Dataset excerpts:
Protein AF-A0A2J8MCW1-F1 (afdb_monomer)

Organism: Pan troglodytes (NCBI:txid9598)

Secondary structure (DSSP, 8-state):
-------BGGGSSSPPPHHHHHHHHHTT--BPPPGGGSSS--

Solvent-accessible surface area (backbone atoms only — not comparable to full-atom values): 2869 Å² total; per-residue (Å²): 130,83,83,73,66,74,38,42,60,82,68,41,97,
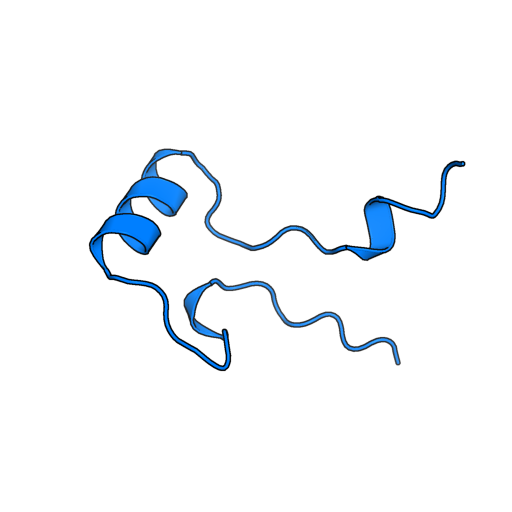66,71,67,57,70,68,57,56,51,51,34,47,77,73,69,46,71,50,57,78,71,72,76,73,80,64,79,84,118

Foldseek 3Di:
DPPPPFFACCSDPDHDDPVVCVVCVVVVNRGDDDPVVVPPPD

Radius of gyration: 12.2 Å; Cα contacts (8 Å, |Δi|>4): 22; chains: 1; bounding box: 18×26×33 Å

Sequence (42 aa):
MEHVTEGSWESLPVPLHPQVLGALRELGFPYMTPVQGFGSHL

InterPro domains:
  IPR014014 RNA helicase, DEAD-box type, Q motif [PS51195] (9-37)

Mean predicted aligned error: 8.06 Å

Structure (mmCIF, N/CA/C/O backbone):
data_AF-A0A2J8MCW1-F1
#
_entry.id   AF-A0A2J8MCW1-F1
#
loop_
_atom_
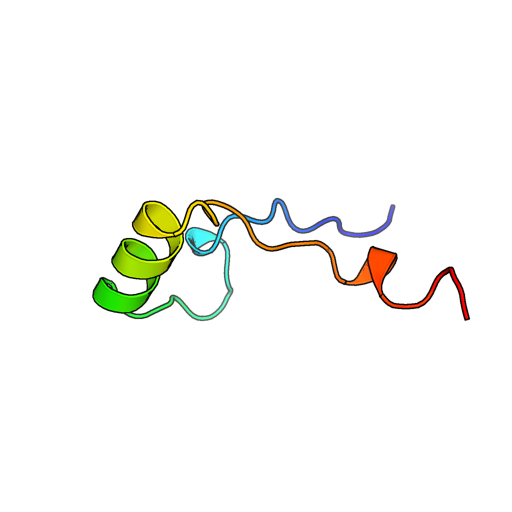site.group_PDB
_atom_site.id
_atom_site.type_symbol
_atom_site.label_atom_id
_atom_site.label_alt_id
_atom_site.label_comp_id
_atom_site.label_asym_id
_atom_site.label_entity_id
_atom_site.label_seq_id
_atom_site.pdbx_PDB_ins_code
_atom_site.Cartn_x
_atom_site.Cartn_y
_atom_site.Cartn_z
_atom_site.occupancy
_atom_site.B_iso_or_equiv
_atom_site.auth_seq_id
_atom_site.auth_comp_id
_atom_site.auth_asym_id
_atom_site.auth_atom_id
_atom_site.pdbx_PDB_model_num
ATOM 1 N N . MET A 1 1 ? 2.781 -17.215 -18.183 1.00 42.47 1 MET A N 1
ATOM 2 C CA . MET A 1 1 ? 1.805 -16.372 -17.469 1.00 42.47 1 MET A CA 1
ATOM 3 C C . MET A 1 1 ? 2.624 -15.510 -16.541 1.00 42.47 1 MET A C 1
ATOM 5 O O . MET A 1 1 ? 3.182 -16.035 -15.587 1.00 42.47 1 MET A O 1
ATOM 9 N N . GLU A 1 2 ? 2.867 -14.261 -16.926 1.00 50.66 2 GLU A N 1
ATOM 10 C CA . GLU A 1 2 ? 3.693 -13.374 -16.109 1.00 50.66 2 GLU A CA 1
ATOM 11 C C . GLU A 1
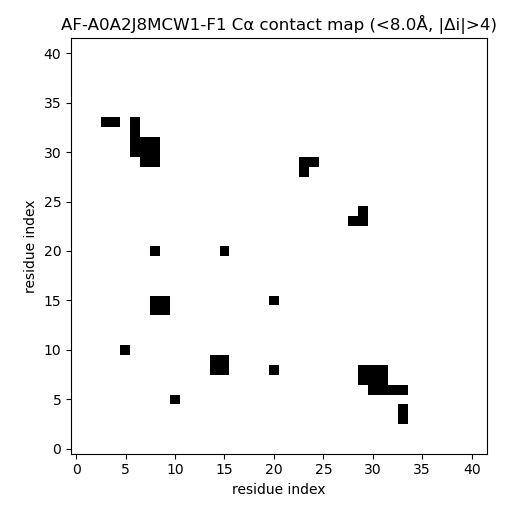 2 ? 2.915 -13.099 -14.827 1.00 50.66 2 GLU A C 1
ATOM 13 O O . GLU A 1 2 ? 1.748 -12.716 -14.899 1.00 50.66 2 GLU A O 1
ATOM 18 N N . HIS A 1 3 ? 3.514 -13.403 -13.676 1.00 52.00 3 HIS A N 1
ATOM 19 C CA . HIS A 1 3 ? 2.963 -13.119 -12.354 1.00 52.00 3 HIS A CA 1
ATOM 20 C C . HIS A 1 3 ? 2.788 -11.598 -12.220 1.00 52.00 3 HIS A C 1
ATOM 22 O O . HIS A 1 3 ? 3.638 -10.904 -11.670 1.00 52.00 3 HIS A O 1
ATOM 28 N N . VAL A 1 4 ? 1.690 -11.067 -12.757 1.00 54.56 4 VAL A N 1
ATOM 29 C CA . VAL A 1 4 ? 1.145 -9.778 -12.354 1.00 54.56 4 VAL A CA 1
ATOM 30 C C . VAL A 1 4 ? 0.706 -10.009 -10.919 1.00 54.56 4 VAL A C 1
ATOM 32 O O . VAL A 1 4 ? -0.372 -10.538 -10.671 1.00 54.56 4 VAL A O 1
ATOM 35 N N . THR A 1 5 ? 1.595 -9.733 -9.968 1.00 56.00 5 THR A N 1
ATOM 36 C CA . THR A 1 5 ? 1.213 -9.618 -8.567 1.00 56.00 5 THR A CA 1
ATOM 37 C C . THR A 1 5 ? 0.066 -8.625 -8.533 1.00 56.00 5 THR A C 1
ATOM 39 O O . THR A 1 5 ? 0.240 -7.468
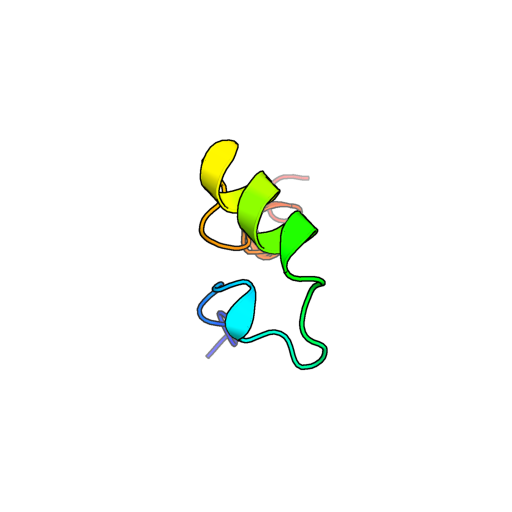 -8.914 1.00 56.00 5 THR A O 1
ATOM 42 N N . GLU A 1 6 ? -1.121 -9.094 -8.157 1.00 62.38 6 GLU A N 1
ATOM 43 C CA . GLU A 1 6 ? -2.278 -8.245 -7.902 1.00 62.38 6 GLU A CA 1
ATOM 44 C C . GLU A 1 6 ? -1.819 -7.196 -6.881 1.00 62.38 6 GLU A C 1
ATOM 46 O O . GLU A 1 6 ? -1.506 -7.513 -5.736 1.00 62.38 6 GLU A O 1
ATOM 51 N N . GLY A 1 7 ? -1.593 -5.971 -7.363 1.00 75.06 7 GLY A N 1
ATOM 52 C CA . GLY A 1 7 ? -0.615 -5.042 -6.799 1.00 75.06 7 GLY A CA 1
ATOM 53 C C . GLY A 1 7 ? -1.022 -4.372 -5.492 1.00 75.06 7 GLY A C 1
ATOM 54 O O . GLY A 1 7 ? -0.579 -3.260 -5.247 1.00 75.06 7 GLY A O 1
ATOM 55 N N . SER A 1 8 ? -1.873 -4.959 -4.650 1.00 84.69 8 SER A N 1
ATOM 56 C CA . SER A 1 8 ? -2.152 -4.337 -3.351 1.00 84.69 8 SER A CA 1
ATOM 57 C C . SER A 1 8 ? -0.898 -4.360 -2.483 1.00 84.69 8 SER A C 1
ATOM 59 O O . SER A 1 8 ? -0.235 -5.388 -2.349 1.00 84.69 8 SER A O 1
ATOM 61 N N . TRP A 1 9 ? -0.596 -3.233 -1.839 1.00 89.31 9 TRP A N 1
ATOM 62 C CA . TRP A 1 9 ? 0.469 -3.111 -0.838 1.00 89.31 9 TRP A CA 1
ATOM 63 C C . TRP A 1 9 ? 0.337 -4.127 0.309 1.00 89.31 9 TRP A C 1
ATOM 65 O O . TRP A 1 9 ? 1.327 -4.474 0.947 1.00 89.31 9 TRP A O 1
ATOM 75 N N . GLU A 1 10 ? -0.875 -4.628 0.551 1.00 89.50 10 GLU A N 1
ATOM 76 C CA . GLU A 1 10 ? -1.190 -5.645 1.561 1.00 89.50 10 GLU A CA 1
ATOM 77 C C . GLU A 1 10 ? -0.761 -7.058 1.139 1.00 89.50 10 GLU A C 1
ATOM 79 O O . GLU A 1 10 ? -0
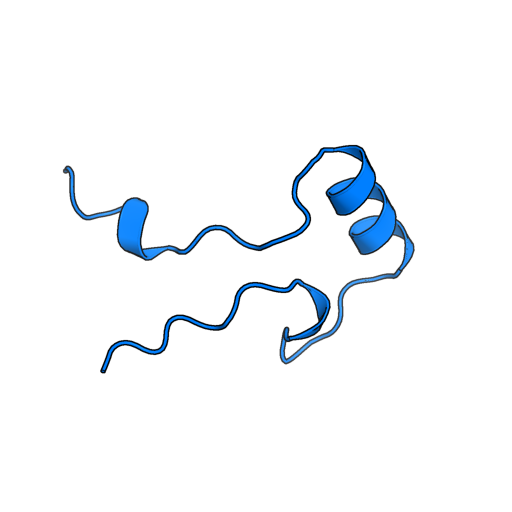.603 -7.936 1.982 1.00 89.50 10 GLU A O 1
ATOM 84 N N . SER A 1 11 ? -0.544 -7.280 -0.159 1.00 86.81 11 SER A N 1
ATOM 85 C CA . SER A 1 11 ? -0.098 -8.556 -0.728 1.00 86.81 11 SER A CA 1
AT
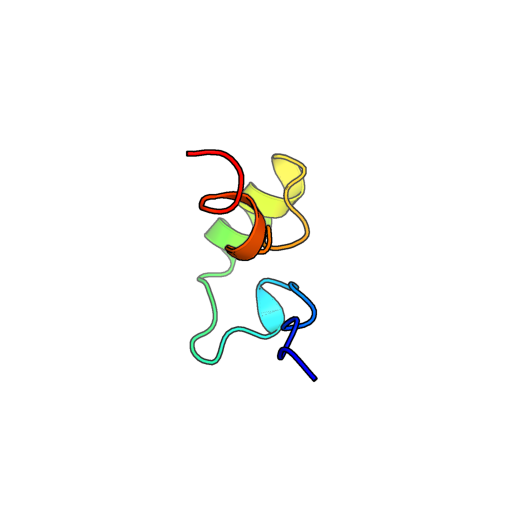OM 86 C C . SER A 1 11 ? 1.425 -8.712 -0.723 1.00 86.81 11 SER A C 1
ATOM 88 O O . SER A 1 11 ? 1.943 -9.721 -1.203 1.00 86.81 11 SER A O 1
ATOM 90 N N . LEU A 1 12 ? 2.161 -7.725 -0.199 1.00 87.19 12 LEU A N 1
ATOM 91 C CA . LEU A 1 12 ? 3.609 -7.813 -0.072 1.00 87.19 12 LEU A CA 1
ATOM 92 C C . LEU A 1 12 ? 4.000 -8.939 0.904 1.00 87.19 12 LEU A C 1
ATOM 94 O O . LEU A 1 12 ? 3.427 -9.042 1.988 1.00 87.19 12 LEU A O 1
ATOM 98 N N . PRO A 1 13 ? 5.031 -9.743 0.578 1.00 86.56 13 PRO A N 1
ATOM 99 C CA . PRO A 1 13 ? 5.525 -10.793 1.474 1.00 86.56 13 PRO A CA 1
ATOM 100 C C . PRO A 1 13 ? 6.065 -10.229 2.795 1.00 86.56 13 PRO A C 1
ATOM 102 O O . PRO A 1 13 ? 6.123 -10.938 3.797 1.00 86.56 13 PRO A O 1
ATOM 105 N N . VAL A 1 14 ? 6.446 -8.948 2.797 1.00 90.44 14 VAL A N 1
ATOM 106 C CA . VAL A 1 14 ? 6.748 -8.173 3.999 1.00 90.44 14 VAL A CA 1
ATOM 107 C C . VAL A 1 14 ? 5.753 -7.016 4.072 1.00 90.44 14 VAL A C 1
ATOM 109 O O . VAL A 1 14 ? 5.745 -6.183 3.163 1.00 90.44 14 VAL A O 1
ATOM 112 N N . PRO A 1 15 ? 4.922 -6.934 5.125 1.00 90.06 15 PRO A N 1
ATOM 113 C CA . PRO A 1 15 ? 3.910 -5.895 5.224 1.00 90.06 15 PRO A CA 1
ATOM 114 C C . PRO A 1 15 ? 4.549 -4.520 5.425 1.00 90.06 15 PRO A C 1
ATOM 116 O O . PRO A 1 15 ? 5.558 -4.370 6.120 1.00 90.06 15 PRO A O 1
ATOM 119 N N . LEU A 1 16 ? 3.922 -3.495 4.853 1.00 91.44 16 LEU A N 1
ATOM 120 C CA . LEU A 1 16 ? 4.295 -2.113 5.129 1.00 91.44 16 LEU A CA 1
ATOM 121 C C . LEU A 1 16 ? 3.806 -1.674 6.506 1.00 91.44 16 LEU A C 1
ATOM 123 O O . LEU A 1 16 ? 2.800 -2.153 7.033 1.00 91.44 16 LEU A O 1
ATOM 127 N N . HIS A 1 17 ? 4.502 -0.688 7.065 1.00 96.56 17 HIS A N 1
ATOM 128 C CA . HIS A 1 17 ? 4.051 -0.025 8.277 1.00 96.56 17 HIS A CA 1
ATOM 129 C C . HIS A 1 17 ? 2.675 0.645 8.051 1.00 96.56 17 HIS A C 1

### Task prompt
Using the records above, copy word for word the line with "ATOM 55 N N", the line with "ATOM 57 C C", and every line between them.

### Answer space
ATOM 55 N N . SER A 1 8 ? -1.873 -4.959 -4.650 1.00 84.69 8 SER A N 1
ATOM 56 C CA . SER A 1 8 ? -2.152 -4.337 -3.351 1.00 84.69 8 SER A CA 1
ATOM 57 C C . SER A 1 8 ? -0.898 -4.360 -2.483 1.00 84.69 8 SER A C 1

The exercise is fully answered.